### Instructions to follow
Output, word for word, the lines of this listing that fall between the line with "ATOM 25 C CA" and the line with "ATOM 33 C CA", counting both of those lines, and no others.

── Supplied records ──

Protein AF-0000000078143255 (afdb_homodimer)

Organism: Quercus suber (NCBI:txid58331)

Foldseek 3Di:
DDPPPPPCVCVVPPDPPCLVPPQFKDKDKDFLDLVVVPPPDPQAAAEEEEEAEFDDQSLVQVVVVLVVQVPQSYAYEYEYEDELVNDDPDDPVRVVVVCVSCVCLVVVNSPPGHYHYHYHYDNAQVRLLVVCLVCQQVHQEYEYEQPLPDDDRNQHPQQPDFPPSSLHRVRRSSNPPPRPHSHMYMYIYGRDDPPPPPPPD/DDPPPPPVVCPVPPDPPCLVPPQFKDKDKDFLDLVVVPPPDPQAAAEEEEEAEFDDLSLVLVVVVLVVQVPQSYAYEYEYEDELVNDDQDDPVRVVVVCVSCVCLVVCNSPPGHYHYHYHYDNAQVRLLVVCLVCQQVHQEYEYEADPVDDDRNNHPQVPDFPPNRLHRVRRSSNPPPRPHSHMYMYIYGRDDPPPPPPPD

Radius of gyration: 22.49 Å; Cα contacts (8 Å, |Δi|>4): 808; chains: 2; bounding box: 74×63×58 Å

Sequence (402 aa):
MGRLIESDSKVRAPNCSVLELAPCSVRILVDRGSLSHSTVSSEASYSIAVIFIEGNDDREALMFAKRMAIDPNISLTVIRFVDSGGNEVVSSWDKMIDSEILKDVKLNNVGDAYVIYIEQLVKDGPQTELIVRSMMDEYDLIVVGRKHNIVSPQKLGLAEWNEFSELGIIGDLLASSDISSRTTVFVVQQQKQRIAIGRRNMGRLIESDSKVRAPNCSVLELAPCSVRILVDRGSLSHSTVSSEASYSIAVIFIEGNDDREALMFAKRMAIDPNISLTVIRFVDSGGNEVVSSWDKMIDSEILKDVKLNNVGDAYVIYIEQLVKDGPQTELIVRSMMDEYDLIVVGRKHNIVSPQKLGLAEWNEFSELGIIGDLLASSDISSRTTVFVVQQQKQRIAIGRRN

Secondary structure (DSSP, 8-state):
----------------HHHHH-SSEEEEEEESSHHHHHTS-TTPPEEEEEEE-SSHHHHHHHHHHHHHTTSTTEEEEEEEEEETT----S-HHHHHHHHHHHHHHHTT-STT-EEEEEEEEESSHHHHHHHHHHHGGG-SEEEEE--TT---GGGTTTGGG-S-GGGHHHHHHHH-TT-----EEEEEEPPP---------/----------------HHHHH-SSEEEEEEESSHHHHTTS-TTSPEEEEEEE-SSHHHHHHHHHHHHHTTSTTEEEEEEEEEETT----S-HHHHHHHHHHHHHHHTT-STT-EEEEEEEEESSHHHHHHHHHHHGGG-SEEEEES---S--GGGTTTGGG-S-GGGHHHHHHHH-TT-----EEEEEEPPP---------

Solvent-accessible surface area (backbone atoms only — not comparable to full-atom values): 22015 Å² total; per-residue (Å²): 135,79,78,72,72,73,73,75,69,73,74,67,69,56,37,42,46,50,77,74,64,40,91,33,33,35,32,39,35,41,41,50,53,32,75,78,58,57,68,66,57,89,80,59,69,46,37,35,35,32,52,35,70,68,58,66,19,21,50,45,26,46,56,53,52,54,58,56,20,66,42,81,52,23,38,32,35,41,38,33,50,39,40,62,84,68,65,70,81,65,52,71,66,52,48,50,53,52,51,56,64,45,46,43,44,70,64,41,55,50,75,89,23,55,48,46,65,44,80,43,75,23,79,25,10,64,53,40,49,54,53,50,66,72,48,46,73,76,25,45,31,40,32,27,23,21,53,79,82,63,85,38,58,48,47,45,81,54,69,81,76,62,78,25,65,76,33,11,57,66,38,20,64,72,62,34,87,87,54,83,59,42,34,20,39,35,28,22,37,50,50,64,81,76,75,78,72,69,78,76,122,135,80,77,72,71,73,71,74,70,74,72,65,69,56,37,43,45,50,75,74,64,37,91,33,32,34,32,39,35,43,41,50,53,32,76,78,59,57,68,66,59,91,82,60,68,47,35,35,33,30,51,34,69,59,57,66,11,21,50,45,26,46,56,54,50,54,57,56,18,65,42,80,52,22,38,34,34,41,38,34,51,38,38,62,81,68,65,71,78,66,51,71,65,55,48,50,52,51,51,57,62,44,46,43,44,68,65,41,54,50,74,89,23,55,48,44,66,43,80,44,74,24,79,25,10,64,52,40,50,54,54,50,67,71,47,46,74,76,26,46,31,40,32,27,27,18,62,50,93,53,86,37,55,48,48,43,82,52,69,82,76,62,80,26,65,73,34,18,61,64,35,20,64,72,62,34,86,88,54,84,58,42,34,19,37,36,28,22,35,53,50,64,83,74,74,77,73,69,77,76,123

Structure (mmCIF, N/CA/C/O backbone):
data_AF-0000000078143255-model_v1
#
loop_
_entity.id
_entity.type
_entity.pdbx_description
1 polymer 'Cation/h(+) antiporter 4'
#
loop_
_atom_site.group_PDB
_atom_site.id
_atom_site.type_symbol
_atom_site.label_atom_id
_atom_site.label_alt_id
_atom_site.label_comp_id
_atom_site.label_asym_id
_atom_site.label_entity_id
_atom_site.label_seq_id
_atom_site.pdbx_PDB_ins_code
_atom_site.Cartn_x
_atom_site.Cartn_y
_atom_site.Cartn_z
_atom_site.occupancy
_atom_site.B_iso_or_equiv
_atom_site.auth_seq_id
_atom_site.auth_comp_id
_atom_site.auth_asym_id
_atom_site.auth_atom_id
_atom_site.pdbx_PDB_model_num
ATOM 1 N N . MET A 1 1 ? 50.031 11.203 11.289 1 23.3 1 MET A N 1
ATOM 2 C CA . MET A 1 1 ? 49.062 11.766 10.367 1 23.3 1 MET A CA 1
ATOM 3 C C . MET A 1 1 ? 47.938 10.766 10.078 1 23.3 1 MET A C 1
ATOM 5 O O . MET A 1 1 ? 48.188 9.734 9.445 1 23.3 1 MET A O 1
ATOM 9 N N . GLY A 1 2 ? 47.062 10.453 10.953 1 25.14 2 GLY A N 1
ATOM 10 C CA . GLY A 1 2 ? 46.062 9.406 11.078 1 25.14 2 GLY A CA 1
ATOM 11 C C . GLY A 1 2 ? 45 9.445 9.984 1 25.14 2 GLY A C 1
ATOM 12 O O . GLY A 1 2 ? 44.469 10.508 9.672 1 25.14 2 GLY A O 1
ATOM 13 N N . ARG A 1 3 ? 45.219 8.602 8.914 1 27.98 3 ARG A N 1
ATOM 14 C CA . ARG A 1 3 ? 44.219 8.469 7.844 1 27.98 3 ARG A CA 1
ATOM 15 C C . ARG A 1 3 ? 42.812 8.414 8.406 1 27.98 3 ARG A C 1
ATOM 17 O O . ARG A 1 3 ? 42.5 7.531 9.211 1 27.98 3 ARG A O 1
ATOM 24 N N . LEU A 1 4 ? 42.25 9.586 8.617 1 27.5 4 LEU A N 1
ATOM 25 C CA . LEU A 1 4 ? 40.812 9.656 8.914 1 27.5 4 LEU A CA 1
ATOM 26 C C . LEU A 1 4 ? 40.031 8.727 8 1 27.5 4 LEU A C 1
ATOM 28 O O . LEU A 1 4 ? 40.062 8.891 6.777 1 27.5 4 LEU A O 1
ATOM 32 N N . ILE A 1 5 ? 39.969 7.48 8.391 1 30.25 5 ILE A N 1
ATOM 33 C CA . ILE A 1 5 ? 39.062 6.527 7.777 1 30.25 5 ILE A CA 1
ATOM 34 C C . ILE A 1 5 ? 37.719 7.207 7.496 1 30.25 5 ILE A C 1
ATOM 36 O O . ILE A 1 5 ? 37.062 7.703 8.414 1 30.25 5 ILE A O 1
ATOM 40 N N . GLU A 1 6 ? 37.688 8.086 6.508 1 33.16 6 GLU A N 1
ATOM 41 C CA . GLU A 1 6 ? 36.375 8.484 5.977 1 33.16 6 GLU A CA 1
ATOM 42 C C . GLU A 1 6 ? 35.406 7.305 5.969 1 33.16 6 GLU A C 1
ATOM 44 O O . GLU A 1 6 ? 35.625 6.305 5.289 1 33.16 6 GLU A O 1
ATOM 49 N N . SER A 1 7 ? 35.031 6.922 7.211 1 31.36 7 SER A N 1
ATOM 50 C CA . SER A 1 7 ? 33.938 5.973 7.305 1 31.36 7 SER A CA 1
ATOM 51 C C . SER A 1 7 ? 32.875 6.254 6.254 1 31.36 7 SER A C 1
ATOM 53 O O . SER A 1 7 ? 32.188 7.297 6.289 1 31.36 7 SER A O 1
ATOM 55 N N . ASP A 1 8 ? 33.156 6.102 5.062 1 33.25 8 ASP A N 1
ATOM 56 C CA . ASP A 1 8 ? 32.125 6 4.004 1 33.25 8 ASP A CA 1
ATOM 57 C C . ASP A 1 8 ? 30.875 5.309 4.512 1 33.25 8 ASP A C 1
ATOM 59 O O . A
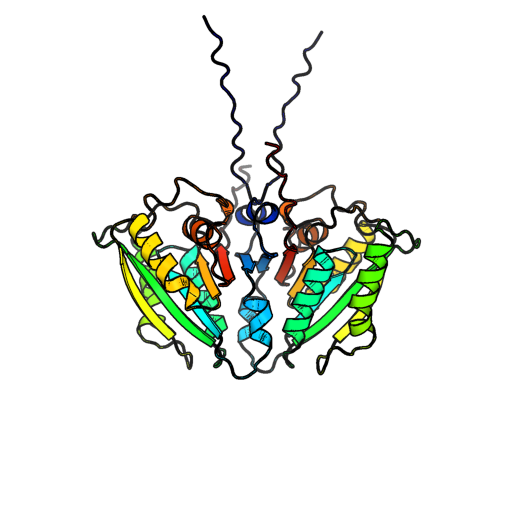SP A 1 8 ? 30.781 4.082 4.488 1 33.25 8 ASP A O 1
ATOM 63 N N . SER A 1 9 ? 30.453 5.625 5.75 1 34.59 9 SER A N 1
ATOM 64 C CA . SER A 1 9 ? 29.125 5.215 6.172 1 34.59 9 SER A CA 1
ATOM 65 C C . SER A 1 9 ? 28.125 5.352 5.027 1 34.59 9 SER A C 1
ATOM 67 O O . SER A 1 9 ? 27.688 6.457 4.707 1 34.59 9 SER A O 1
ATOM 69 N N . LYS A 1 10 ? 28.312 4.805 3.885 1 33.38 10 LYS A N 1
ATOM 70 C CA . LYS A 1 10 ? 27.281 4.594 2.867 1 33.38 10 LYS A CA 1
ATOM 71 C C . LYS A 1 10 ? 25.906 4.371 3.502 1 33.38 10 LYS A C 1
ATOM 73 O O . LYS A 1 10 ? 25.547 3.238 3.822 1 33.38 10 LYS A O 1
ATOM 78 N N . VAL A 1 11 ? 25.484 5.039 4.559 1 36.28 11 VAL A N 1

───

### Solution to this task
ATOM 25 C CA . LEU A 1 4 ? 40.812 9.656 8.914 1 27.5 4 LEU A CA 1
ATOM 26 C C . LEU A 1 4 ? 40.031 8.727 8 1 27.5 4 LEU A C 1
ATOM 28 O O . LEU A 1 4 ? 40.062 8.891 6.777 1 27.5 4 LEU A O 1
ATOM 32 N N . ILE A 1 5 ? 39.969 7.48 8.391 1 30.25 5 ILE A N 1
ATOM 33 C CA . ILE A 1 5 ? 39.062 6.527 7.777 1 30.25 5 ILE A CA 1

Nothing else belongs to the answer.